[Records from a data collection]
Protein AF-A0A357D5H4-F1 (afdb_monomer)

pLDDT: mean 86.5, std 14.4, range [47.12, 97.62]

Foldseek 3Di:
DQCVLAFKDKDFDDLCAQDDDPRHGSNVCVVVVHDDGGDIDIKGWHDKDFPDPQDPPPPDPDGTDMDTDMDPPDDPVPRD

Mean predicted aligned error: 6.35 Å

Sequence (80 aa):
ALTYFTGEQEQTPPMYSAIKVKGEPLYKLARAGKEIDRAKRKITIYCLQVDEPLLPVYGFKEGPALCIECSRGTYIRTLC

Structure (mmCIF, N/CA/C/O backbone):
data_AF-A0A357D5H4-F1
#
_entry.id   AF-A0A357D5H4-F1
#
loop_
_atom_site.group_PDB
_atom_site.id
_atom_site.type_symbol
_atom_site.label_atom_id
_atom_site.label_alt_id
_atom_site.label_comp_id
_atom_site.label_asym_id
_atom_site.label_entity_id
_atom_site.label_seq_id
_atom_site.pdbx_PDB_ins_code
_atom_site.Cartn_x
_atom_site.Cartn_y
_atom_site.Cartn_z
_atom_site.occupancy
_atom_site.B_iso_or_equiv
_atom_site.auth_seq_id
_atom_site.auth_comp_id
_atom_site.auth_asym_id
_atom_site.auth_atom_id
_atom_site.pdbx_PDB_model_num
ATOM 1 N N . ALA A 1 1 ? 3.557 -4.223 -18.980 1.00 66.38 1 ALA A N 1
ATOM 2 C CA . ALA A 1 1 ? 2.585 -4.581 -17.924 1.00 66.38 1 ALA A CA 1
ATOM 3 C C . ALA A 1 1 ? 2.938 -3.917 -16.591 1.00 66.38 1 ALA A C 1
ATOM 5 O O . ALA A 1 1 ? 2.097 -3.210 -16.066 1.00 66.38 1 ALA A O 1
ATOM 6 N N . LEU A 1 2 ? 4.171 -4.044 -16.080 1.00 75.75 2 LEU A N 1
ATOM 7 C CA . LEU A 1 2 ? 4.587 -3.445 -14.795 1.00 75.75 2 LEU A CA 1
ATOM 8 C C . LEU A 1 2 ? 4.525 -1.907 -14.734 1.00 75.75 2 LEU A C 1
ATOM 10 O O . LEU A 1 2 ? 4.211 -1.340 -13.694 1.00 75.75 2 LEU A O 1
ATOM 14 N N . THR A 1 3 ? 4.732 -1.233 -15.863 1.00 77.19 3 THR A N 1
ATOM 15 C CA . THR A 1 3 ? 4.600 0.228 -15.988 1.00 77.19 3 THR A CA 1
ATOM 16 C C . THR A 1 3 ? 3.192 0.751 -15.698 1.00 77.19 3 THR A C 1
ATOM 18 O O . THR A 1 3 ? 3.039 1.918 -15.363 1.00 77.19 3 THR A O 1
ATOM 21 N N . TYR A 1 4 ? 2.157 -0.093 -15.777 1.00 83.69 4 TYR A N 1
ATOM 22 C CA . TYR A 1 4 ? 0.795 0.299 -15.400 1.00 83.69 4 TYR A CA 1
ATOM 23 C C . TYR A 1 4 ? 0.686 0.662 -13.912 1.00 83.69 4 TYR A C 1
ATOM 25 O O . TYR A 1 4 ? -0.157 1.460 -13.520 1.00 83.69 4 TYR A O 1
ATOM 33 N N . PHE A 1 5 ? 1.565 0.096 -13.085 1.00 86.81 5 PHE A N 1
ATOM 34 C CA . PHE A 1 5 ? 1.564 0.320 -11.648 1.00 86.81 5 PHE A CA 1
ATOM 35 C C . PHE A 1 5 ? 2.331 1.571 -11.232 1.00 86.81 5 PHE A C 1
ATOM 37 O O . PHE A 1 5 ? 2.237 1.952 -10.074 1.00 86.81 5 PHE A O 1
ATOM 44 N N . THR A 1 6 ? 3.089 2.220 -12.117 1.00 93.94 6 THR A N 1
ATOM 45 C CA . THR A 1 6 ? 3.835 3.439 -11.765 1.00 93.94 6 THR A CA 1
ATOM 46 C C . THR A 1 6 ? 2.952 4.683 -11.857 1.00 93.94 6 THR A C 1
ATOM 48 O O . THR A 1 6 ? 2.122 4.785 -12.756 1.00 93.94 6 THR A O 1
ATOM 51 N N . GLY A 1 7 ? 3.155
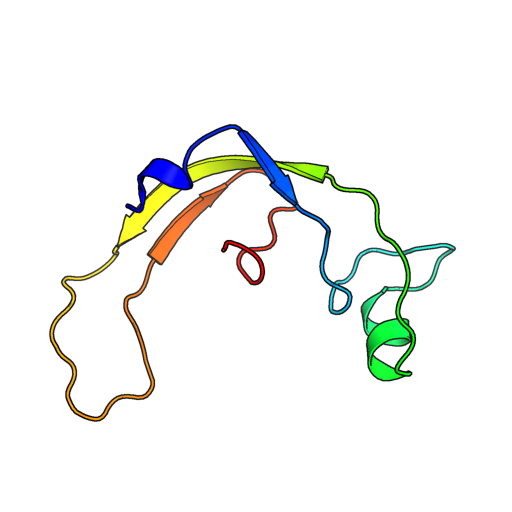 5.646 -10.956 1.00 95.50 7 GLY A N 1
ATOM 52 C CA . GLY A 1 7 ? 2.392 6.896 -10.894 1.00 95.50 7 GLY A CA 1
ATOM 53 C C . GLY A 1 7 ? 1.435 6.988 -9.704 1.00 95.50 7 GLY A C 1
ATOM 54 O O . GLY A 1 7 ? 1.529 6.221 -8.740 1.00 95.50 7 GLY A O 1
ATOM 55 N N . GLU A 1 8 ? 0.546 7.983 -9.748 1.00 96.19 8 GLU A N 1
ATOM 56 C CA . GLU A 1 8 ? -0.475 8.199 -8.721 1.00 96.19 8 GLU A CA 1
ATOM 57 C C . GLU A 1 8 ? -1.627 7.200 -8.850 1.00 96.19 8 GLU A C 1
ATOM 59 O O . GLU A 1 8 ? -2.135 6.937 -9.938 1.00 96.19 8 GLU A O 1
ATOM 64 N N . GLN A 1 9 ? -2.065 6.672 -7.712 1.00 94.38 9 GLN A N 1
ATOM 65 C CA . GLN A 1 9 ? -3.179 5.735 -7.619 1.00 94.38 9 GLN A CA 1
ATOM 66 C C . GLN A 1 9 ? -3.867 5.841 -6.255 1.00 94.38 9 GLN A C 1
ATOM 68 O O . GLN A 1 9 ? -3.394 6.515 -5.339 1.00 94.38 9 GLN A O 1
ATOM 73 N N . GLU A 1 10 ? -5.006 5.168 -6.112 1.00 95.44 10 GLU A N 1
ATOM 74 C CA . GLU A 1 10 ? -5.749 5.102 -4.860 1.00 95.44 10 GLU A CA 1
ATOM 75 C C . GLU A 1 10 ? -5.806 3.674 -4.321 1.00 95.44 10 GLU A C 1
ATOM 77 O O . GLU A 1 10 ? -6.176 2.746 -5.036 1.00 95.44 10 GLU A O 1
ATOM 82 N N . GLN A 1 11 ? -5.521 3.506 -3.029 1.00 95.00 11 GLN A N 1
ATOM 83 C CA . GLN A 1 11 ? -5.660 2.229 -2.334 1.00 95.00 11 GLN A CA 1
ATOM 84 C C . GLN A 1 11 ? -6.667 2.313 -1.195 1.00 95.00 11 GLN A C 1
ATOM 86 O O . GLN A 1 11 ? -6.621 3.222 -0.363 1.00 95.00 11 GLN A O 1
ATOM 91 N N . THR A 1 12 ? -7.532 1.305 -1.105 1.00 95.19 12 THR A N 1
ATOM 92 C CA . THR A 1 12 ? -8.288 1.024 0.116 1.00 95.19 12 THR A CA 1
ATOM 93 C C . THR A 1 12 ? -7.384 0.236 1.064 1.00 95.19 12 THR A C 1
ATOM 95 O O . THR A 1 12 ? -6.983 -0.878 0.722 1.00 95.19 12 THR A O 1
ATOM 98 N N . PRO A 1 13 ? -7.053 0.755 2.261 1.00 94.56 13 PRO A N 1
ATOM 99 C CA . PRO A 1 13 ? -6.210 0.019 3.195 1.00 94.56 13 PRO A CA 1
ATOM 100 C C . PRO A 1 13 ? -6.828 -1.336 3.556 1.00 94.56 13 PRO A C 1
ATOM 102 O O . PRO A 1 13 ? -8.030 -1.381 3.801 1.00 94.56 13 PRO A O 1
ATOM 105 N N . PRO A 1 14 ? -6.071 -2.439 3.651 1.00 95.62 14 PRO A N 1
ATOM 106 C CA . PRO A 1 14 ? -6.616 -3.752 3.987 1.00 95.62 14 PRO A CA 1
ATOM 107 C C . PRO A 1 14 ? -7.087 -3.835 5.447 1.00 95.62 14 PRO A C 1
ATOM 109 O O . PRO A 1 14 ? -6.564 -3.148 6.329 1.00 95.62 14 PRO A O 1
ATOM 112 N N . MET A 1 15 ? -8.034 -4.741 5.715 1.00 96.56 15 MET A N 1
ATOM 113 C CA . MET A 1 15 ? -8.529 -5.023 7.070 1.00 96.56 15 MET A CA 1
ATOM 114 C C . MET A 1 15 ? -7.397 -5.506 7.983 1.00 96.56 15 MET A C 1
ATOM 116 O O . MET A 1 15 ? -7.289 -5.098 9.134 1.00 96.56 15 MET A O 1
ATOM 120 N N . TYR A 1 16 ? -6.477 -6.312 7.455 1.00 96.56 16 TYR A N 1
ATOM 121 C CA . TYR A 1 16 ? -5.267 -6.723 8.164 1.00 96.56 16 TYR A CA 1
ATOM 122 C C . TYR A 1 16 ? -4.186 -5.632 8.110 1.00 96.56 16 TYR A C 1
ATOM 124 O O . TYR A 1 16 ? -3.138 -5.797 7.476 1.00 96.56 16 TYR A O 1
ATOM 132 N N . SER A 1 17 ? -4.441 -4.507 8.781 1.00 95.19 17 SER A N 1
ATOM 133 C CA . SER A 1 17 ? -3.508 -3.386 8.922 1.00 95.19 17 SER A CA 1
ATOM 134 C C . SER A 1 17 ? -3.509 -2.787 10.332 1.00 95.19 17 SER A C 1
ATOM 136 O O . SER A 1 17 ? -4.399 -3.039 11.146 1.00 95.19 17 SER A O 1
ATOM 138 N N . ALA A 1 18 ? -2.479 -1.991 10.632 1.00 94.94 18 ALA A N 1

WHAT YOU WILL DO:
From the entries above, write out only the lines starting at the line that holds "ATOM 82 N N" and ending at the line that holds "ATOM 107 C C", keeping both and matching them exactly.

TASK ANSWER:
ATOM 82 N N . GLN A 1 11 ? -5.521 3.506 -3.029 1.00 95.00 11 GLN A N 1
ATOM 83 C CA . GLN A 1 11 ? -5.660 2.229 -2.334 1.00 95.00 11 GLN A CA 1
ATOM 84 C C . GLN A 1 11 ? -6.667 2.313 -1.195 1.00 95.00 11 GLN A C 1
ATOM 86 O O . GLN A 1 11 ? -6.621 3.222 -0.363 1.00 95.00 11 GLN A O 1
ATOM 91 N N . THR A 1 12 ? -7.532 1.305 -1.105 1.00 95.19 12 THR A N 1
ATOM 92 C CA . THR A 1 12 ? -8.288 1.024 0.116 1.00 95.19 12 THR A CA 1
ATOM 93 C C . THR A 1 12 ? -7.384 0.236 1.064 1.00 95.19 12 THR A C 1
ATOM 95 O O . THR A 1 12 ? -6.983 -0.878 0.722 1.00 95.19 12 THR A O 1
ATOM 98 N N . PRO A 1 13 ? -7.053 0.755 2.261 1.00 94.56 13 PRO A N 1
ATOM 99 C CA . PRO A 1 13 ? -6.210 0.019 3.195 1.00 94.56 13 PRO A CA 1
ATOM 100 C C . PRO A 1 13 ? -6.828 -1.336 3.556 1.00 94.56 13 PRO A C 1
ATOM 102 O O . PRO A 1 13 ? -8.030 -1.381 3.801 1.00 94.56 13 PRO A O 1
ATOM 105 N N . PRO A 1 14 ? -6.071 -2.439 3.651 1.00 95.62 14 PRO A N 1
ATOM 106 C CA . PRO A 1 14 ? -6.616 -3.752 3.987 1.00 95.62 14 PRO A CA 1
ATOM 107 C C . PRO A 1 14 ? -7.087 -3.835 5.447 1.00 95.62 14 PRO A C 1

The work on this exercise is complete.